Cuando el patrón de la Gaud le llamó a voces para que ayudara a desembarcar a su pasajera, se incorporó para observar a los que venían, protegiéndose los ojos del resol con una mano. Sylvie supo entonces que el François de antaño nunca había dejado de existir… a menos que la isla le hubiera devuelto a la vida. Una sonrisa iluminó como un relámpago su barba cuando entró en el agua transparente para aproximar el barco… Con el corazón desbocado, Sylvie pensó que estaba más hermoso que nunca, y que muchos jóvenes gentileshombres envidiarían a aquel hombre de cincuenta y seis años su cuerpo de marino duramente entrenado. Su voz, la de otros tiempos, gritó al patrón, al que parecía conocer:
— Gracias por traerme por fin a mi esposa. Empezaba a preguntarme si vendría algún día.
— Si se ha retrasado sin motivo, tiene que pedir perdón -dijo en tono grave el bretón-. La mujer debe seguir a su esposo allá donde vaya. Así está escrito.

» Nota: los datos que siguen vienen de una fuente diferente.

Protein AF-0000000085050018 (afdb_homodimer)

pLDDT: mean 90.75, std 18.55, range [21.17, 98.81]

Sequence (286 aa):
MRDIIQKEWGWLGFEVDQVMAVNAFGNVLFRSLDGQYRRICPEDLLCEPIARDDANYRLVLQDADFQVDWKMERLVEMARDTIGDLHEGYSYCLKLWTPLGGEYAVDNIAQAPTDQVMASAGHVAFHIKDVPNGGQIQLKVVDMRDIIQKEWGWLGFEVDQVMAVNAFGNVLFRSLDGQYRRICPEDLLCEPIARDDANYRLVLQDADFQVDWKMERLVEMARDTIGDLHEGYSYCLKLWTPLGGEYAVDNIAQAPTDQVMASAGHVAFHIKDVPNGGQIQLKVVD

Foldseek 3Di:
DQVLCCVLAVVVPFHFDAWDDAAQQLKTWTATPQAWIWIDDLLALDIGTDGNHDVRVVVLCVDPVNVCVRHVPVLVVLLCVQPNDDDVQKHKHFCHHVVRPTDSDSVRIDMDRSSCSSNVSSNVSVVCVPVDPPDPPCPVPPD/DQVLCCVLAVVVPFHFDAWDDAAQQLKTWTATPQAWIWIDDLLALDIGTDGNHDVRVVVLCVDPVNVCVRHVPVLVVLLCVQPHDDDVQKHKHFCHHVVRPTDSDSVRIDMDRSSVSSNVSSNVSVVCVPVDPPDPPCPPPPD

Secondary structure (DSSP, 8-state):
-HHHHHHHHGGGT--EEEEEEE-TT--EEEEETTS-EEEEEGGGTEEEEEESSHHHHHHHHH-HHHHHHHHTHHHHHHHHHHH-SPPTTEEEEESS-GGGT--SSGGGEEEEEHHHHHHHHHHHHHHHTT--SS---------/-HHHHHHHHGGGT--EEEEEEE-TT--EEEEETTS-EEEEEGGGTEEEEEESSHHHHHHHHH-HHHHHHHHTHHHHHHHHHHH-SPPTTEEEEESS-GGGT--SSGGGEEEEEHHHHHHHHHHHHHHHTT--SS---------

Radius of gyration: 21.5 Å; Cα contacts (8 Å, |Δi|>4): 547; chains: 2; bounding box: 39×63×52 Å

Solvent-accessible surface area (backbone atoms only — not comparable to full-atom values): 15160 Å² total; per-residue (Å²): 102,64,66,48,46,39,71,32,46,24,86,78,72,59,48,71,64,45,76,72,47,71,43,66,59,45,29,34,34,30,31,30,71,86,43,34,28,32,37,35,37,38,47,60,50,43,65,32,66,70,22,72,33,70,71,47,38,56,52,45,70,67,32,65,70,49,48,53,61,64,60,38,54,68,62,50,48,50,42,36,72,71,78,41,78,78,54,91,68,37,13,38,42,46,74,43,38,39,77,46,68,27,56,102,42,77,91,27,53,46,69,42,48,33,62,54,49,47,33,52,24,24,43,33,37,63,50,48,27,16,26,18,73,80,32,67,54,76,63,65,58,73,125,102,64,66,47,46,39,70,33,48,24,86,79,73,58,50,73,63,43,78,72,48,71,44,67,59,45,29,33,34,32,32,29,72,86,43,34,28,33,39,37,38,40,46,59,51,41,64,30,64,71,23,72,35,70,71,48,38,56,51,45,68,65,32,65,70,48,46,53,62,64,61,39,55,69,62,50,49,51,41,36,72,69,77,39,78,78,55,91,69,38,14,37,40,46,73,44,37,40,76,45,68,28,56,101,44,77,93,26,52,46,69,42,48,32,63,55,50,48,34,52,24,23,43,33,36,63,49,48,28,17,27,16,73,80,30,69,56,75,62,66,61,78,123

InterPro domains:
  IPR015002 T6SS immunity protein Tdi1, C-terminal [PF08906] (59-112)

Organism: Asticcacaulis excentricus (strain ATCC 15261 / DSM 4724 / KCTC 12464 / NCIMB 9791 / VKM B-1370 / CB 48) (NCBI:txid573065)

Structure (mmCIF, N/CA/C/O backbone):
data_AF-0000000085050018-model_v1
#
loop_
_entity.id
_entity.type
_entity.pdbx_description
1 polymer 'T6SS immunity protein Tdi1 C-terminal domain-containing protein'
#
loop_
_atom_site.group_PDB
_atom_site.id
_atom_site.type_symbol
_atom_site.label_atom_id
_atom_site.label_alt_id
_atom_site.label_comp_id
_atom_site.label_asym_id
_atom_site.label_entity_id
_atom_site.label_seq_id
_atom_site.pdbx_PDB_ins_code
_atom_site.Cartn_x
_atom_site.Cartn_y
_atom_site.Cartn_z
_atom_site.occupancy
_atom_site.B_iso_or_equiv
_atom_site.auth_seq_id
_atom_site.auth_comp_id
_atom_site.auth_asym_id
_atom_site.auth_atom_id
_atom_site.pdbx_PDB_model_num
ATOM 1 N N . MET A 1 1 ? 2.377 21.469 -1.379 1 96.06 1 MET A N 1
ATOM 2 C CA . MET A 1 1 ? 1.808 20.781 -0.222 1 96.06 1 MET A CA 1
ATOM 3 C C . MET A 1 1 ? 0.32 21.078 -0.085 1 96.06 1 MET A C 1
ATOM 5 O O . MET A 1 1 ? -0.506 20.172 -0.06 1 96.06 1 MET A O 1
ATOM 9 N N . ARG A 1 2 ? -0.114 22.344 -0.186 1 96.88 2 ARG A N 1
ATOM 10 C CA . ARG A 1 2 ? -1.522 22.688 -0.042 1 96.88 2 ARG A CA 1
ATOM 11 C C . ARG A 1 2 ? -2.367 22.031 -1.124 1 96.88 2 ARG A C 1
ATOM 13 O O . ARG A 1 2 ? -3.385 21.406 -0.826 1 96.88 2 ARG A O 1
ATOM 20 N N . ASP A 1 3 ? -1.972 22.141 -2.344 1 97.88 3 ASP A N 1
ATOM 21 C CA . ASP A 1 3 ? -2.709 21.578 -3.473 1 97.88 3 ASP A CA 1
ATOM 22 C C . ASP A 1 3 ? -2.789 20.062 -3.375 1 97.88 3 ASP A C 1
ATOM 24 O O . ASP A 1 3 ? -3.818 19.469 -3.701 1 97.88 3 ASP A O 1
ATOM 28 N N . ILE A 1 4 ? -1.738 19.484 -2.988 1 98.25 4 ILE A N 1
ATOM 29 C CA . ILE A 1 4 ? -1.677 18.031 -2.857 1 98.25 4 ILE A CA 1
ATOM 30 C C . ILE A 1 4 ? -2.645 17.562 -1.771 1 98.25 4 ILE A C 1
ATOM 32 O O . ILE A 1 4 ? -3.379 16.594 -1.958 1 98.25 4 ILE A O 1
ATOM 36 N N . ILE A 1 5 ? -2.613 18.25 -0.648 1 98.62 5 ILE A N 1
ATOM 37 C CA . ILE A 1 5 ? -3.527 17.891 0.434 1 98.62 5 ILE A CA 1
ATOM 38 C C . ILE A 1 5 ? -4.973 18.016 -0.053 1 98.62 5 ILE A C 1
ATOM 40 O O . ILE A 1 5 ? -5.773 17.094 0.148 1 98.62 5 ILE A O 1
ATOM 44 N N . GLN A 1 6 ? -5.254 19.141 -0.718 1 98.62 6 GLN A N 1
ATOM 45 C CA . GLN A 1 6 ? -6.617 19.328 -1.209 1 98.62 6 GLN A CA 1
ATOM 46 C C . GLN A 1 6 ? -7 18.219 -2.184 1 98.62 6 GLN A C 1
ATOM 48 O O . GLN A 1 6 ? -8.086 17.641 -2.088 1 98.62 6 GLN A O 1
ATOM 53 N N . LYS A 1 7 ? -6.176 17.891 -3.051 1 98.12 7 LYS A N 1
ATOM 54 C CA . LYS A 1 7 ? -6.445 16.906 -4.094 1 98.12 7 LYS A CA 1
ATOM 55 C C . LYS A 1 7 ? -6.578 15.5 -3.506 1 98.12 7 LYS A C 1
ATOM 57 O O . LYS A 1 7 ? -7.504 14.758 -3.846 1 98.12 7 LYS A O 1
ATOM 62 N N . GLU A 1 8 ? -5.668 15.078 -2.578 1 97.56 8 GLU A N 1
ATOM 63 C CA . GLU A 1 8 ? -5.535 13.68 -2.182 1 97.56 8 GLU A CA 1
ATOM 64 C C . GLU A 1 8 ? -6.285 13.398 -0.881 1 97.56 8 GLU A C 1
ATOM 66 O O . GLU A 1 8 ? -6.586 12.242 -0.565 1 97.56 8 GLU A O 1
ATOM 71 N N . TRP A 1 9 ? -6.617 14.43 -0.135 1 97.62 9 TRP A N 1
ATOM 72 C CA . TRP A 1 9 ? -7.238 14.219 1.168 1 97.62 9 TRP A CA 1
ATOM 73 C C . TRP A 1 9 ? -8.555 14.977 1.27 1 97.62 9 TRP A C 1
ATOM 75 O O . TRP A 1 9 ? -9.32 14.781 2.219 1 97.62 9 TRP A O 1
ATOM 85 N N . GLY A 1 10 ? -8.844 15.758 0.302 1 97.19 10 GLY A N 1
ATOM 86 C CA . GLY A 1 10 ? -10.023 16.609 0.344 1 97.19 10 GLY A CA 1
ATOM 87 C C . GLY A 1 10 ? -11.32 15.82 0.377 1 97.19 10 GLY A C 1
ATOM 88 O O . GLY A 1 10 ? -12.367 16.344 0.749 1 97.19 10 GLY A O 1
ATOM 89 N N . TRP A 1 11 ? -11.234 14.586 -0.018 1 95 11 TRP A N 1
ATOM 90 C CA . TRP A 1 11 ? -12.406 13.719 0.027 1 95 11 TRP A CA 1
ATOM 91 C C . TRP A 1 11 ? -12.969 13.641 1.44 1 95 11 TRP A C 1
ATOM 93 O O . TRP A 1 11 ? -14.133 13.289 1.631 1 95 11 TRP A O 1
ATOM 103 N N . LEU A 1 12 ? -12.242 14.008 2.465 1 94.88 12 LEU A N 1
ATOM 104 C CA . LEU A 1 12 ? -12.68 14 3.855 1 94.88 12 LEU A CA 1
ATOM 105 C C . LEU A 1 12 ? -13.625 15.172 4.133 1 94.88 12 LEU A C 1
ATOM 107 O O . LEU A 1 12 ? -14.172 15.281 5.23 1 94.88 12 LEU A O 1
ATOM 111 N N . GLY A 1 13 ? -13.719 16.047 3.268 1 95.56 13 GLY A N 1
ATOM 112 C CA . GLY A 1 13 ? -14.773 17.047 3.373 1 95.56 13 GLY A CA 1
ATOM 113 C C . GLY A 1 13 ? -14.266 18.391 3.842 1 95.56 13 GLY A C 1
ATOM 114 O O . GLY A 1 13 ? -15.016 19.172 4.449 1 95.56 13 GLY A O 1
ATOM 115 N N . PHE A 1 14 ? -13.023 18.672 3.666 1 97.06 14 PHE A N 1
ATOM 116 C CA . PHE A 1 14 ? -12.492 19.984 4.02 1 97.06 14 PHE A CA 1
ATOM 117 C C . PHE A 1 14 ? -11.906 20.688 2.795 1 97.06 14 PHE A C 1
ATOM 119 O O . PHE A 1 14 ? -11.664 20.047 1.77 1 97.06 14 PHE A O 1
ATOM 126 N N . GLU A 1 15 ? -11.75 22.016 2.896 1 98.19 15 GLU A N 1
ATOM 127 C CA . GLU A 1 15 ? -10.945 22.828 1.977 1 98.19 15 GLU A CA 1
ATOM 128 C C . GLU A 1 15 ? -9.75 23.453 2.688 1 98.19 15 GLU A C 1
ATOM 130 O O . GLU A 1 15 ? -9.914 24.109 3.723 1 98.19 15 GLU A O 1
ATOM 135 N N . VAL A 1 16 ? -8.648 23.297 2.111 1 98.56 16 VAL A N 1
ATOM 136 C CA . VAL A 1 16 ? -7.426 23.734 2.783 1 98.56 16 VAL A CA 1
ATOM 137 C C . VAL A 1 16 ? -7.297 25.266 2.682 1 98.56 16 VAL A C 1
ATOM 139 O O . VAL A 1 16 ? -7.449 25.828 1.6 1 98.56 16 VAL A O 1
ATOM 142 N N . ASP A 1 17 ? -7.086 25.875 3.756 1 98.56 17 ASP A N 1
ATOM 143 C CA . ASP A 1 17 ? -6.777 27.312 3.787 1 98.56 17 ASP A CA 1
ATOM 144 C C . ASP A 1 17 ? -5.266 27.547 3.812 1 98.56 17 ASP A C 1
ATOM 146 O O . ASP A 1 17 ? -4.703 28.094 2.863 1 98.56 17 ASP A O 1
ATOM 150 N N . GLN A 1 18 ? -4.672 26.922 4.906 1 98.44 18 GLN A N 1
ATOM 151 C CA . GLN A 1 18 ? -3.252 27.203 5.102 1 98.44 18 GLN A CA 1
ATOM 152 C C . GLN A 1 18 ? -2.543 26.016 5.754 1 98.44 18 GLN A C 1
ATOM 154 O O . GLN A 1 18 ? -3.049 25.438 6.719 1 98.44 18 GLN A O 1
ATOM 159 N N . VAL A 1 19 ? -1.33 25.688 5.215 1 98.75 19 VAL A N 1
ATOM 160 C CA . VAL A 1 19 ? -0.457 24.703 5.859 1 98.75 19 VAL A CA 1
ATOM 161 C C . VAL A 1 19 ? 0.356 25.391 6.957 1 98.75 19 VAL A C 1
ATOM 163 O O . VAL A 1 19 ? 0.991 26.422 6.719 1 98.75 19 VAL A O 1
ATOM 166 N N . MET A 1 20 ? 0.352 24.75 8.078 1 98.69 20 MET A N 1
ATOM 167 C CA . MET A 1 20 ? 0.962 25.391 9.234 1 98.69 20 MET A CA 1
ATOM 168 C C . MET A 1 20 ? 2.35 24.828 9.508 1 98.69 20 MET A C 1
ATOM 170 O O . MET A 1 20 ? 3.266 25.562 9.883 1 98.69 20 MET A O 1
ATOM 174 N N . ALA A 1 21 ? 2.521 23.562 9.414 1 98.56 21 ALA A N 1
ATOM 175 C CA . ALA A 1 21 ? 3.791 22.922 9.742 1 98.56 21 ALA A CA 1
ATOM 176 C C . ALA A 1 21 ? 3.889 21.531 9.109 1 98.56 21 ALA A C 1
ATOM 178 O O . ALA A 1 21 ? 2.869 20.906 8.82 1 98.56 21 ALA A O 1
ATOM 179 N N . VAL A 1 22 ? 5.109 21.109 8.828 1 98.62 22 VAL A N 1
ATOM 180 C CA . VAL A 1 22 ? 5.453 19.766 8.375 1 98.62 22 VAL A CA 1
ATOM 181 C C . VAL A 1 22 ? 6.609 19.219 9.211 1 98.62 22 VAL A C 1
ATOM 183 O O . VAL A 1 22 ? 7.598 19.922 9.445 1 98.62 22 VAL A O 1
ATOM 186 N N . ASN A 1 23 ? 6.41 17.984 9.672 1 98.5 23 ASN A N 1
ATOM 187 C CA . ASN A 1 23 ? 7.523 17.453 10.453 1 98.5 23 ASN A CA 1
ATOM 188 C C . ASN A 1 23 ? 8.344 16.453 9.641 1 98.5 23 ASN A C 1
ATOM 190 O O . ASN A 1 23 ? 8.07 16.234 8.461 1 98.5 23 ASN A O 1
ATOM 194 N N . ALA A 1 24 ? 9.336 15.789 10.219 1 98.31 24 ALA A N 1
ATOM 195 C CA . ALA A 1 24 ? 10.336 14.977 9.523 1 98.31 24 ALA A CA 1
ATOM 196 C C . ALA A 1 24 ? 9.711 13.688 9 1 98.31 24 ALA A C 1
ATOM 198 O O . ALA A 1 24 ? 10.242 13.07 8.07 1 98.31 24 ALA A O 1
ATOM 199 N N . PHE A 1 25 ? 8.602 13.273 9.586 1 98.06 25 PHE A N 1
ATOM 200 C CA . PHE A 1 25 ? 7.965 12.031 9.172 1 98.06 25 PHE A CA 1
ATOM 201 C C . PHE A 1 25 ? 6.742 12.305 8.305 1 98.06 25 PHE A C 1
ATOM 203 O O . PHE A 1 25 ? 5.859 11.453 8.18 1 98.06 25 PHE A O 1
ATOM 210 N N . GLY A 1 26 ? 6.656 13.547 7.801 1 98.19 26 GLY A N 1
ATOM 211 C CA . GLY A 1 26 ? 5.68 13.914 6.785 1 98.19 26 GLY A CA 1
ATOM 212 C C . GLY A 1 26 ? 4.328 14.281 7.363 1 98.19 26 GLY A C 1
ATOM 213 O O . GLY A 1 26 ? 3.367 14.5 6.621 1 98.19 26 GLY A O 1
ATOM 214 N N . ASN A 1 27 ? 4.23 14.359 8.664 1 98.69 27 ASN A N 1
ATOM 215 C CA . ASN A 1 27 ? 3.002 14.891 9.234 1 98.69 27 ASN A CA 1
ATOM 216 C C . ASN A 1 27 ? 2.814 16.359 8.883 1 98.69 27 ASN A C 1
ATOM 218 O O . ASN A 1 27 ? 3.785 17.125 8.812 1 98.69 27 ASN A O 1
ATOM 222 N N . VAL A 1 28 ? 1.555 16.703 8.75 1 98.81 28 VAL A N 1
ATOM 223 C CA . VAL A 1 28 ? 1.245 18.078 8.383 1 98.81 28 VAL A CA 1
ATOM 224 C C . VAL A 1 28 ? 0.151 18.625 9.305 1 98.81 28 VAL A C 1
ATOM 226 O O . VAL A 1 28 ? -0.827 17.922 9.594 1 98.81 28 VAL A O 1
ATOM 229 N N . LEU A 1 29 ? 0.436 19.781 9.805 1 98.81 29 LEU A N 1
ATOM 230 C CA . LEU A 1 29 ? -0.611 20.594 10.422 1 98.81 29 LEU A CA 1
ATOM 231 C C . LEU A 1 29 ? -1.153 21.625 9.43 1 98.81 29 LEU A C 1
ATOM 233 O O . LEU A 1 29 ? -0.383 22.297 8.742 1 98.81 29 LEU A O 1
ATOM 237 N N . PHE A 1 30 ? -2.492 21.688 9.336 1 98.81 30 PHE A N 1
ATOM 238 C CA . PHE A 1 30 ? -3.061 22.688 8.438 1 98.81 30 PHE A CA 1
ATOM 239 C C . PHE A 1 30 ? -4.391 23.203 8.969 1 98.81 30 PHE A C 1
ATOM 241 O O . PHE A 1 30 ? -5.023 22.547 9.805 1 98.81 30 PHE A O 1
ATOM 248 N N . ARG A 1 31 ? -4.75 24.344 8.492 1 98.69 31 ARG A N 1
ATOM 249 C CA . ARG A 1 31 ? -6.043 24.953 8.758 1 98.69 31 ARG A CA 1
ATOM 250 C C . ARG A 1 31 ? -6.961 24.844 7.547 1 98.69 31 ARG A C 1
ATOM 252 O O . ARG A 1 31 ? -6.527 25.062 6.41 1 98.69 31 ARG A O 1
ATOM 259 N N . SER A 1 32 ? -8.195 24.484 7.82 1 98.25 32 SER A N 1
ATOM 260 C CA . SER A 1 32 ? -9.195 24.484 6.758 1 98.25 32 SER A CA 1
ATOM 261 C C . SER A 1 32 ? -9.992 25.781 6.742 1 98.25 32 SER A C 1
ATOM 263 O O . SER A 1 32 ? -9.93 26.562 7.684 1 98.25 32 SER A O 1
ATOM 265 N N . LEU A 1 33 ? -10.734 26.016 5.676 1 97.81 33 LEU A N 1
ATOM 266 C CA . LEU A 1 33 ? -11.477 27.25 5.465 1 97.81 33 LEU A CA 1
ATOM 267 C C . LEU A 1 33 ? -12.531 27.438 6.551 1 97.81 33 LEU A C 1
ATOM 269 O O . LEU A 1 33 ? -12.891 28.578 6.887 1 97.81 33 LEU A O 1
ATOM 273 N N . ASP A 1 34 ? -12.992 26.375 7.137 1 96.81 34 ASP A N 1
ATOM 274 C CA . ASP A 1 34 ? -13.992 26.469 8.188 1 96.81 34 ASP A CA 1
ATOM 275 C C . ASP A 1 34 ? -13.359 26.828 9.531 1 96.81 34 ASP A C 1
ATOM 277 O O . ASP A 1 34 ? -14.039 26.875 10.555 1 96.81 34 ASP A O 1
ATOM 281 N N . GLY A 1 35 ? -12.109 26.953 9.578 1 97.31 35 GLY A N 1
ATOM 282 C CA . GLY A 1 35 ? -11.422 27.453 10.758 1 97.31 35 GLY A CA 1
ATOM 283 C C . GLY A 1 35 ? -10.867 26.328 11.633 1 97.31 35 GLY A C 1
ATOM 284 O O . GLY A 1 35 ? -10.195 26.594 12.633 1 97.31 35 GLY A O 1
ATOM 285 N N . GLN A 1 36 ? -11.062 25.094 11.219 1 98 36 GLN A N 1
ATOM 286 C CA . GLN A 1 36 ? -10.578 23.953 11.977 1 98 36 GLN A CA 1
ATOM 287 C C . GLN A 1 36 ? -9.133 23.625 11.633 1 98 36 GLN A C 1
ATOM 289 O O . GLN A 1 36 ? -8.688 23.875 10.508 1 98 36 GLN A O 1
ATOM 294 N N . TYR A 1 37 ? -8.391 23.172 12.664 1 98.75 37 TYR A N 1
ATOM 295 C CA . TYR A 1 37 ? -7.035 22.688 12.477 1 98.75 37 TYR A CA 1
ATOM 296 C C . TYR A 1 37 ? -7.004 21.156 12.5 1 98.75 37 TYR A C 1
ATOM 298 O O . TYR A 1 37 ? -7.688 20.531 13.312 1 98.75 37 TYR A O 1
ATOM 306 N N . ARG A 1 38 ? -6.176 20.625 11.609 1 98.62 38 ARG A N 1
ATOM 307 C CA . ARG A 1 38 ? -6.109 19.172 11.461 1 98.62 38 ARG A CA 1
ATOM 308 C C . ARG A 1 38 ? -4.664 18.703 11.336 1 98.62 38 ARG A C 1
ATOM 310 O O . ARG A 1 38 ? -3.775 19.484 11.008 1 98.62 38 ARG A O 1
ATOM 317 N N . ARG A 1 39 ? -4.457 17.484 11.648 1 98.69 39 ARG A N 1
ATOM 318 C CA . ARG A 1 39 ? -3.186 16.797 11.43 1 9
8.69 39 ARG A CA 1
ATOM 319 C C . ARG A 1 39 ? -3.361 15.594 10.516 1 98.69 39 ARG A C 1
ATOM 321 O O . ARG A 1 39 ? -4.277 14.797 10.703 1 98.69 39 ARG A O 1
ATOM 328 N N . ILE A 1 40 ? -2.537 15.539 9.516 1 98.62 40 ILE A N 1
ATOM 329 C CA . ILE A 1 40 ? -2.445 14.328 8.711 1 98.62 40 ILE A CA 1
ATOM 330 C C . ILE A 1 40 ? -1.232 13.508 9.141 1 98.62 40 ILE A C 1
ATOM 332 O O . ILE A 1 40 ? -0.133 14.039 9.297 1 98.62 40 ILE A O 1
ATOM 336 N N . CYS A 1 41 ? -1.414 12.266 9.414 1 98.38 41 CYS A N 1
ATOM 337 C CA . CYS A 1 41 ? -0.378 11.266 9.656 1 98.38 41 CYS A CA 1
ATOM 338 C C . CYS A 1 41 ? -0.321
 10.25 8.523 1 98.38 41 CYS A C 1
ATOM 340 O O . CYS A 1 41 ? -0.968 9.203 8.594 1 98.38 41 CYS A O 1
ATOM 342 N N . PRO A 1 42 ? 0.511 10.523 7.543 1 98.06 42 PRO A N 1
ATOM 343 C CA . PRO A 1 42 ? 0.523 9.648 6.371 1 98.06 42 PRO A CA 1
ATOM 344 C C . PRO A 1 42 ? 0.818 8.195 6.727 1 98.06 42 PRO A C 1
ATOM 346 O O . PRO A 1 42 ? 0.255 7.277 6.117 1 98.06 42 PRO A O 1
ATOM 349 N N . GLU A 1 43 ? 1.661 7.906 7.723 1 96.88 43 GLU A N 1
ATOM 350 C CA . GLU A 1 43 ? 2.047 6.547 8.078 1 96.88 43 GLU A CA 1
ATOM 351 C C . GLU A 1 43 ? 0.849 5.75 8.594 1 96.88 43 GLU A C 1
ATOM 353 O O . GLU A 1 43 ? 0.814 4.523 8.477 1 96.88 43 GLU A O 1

Con una breve risa, François tomó a Sylvie en sus brazos para llevarla a la playa, mientras dos marineros descargaban una pequeña maleta de cuero y un gran saco, que depositaron en la arena antes de volver a embarcar. La pareja dio las gracias y esperó a que el barco tomara de nuevo el viento. Sólo entonces, François se inclinó, tomó en brazos a Sylvie, remontó a la carrera, sin decir palabra, la playa y el sendero que acababa en unos rudimentarios peldaños, llegó a la casa, irrumpió en ella como un viento de tormenta y cerró la puerta a su espalda de un puntapié. Entonces dejó a Sylvie en el suelo y se apartó dos pasos para mirarla, con un aire repentinamente severo.
— ¡Ya estás en tu casa! -declaró-. ¡Cuánto has tardado en venir!
Ni siquiera la había besado. A Sylvie, molesta, le llegó en ese momento el aroma de una sopa de pescado. Una rápida ojeada circular le mostró que el antiguo priorato estaba rigurosamente limpio, que ardía el fuego en la vieja chimenea y que un ramo de ginesta ocupaba un jarrón de cobre. Todo ello sugería una mano de mujer, y picó su amor propio.
— Sabíais que necesitaría varios meses para poner en orden mis asuntos, pero veo que el tiempo no se os ha hecho muy largo. No estáis solo aquí, ¡se nota enseguida!
Él se echó a reír, y la aprisionó entre sus brazos en un abrazo tan fuerte que a ella le faltó la respiración.
— Tienes razón: no he estado nunca solo porque siempre me has acompañado.
— Y tú limpiabas, cocinabas…
— Más tarde resolveremos ese misterio… ¿De modo que piensas que escondo a una mujer en alguna parte, y que ha corrido a ocultarse al verte llegar?
— ¡Por… por qué no! ¡Soltadme! ¡Me a… hogáis!
— Ésa es mi intención. Voy a ahogarte a fuerza de besos…, a hacerte morir de amor…
Aflojó un poco su abrazo para dejarla respirar, y se apoderó de su boca, que violentó con un ardor ávido contra el que Sylvie se esforzó en luchar, furiosa al sentirse juguete de aquella voluntad torrencial, que muy pronto le despertó sensaciones olvidadas. Se vio impotente contra aquella pasión desatada que derritió su cólera y anuló sus fuerzas. Se abandonó entonces, atenta solamente al deseo que la invadía.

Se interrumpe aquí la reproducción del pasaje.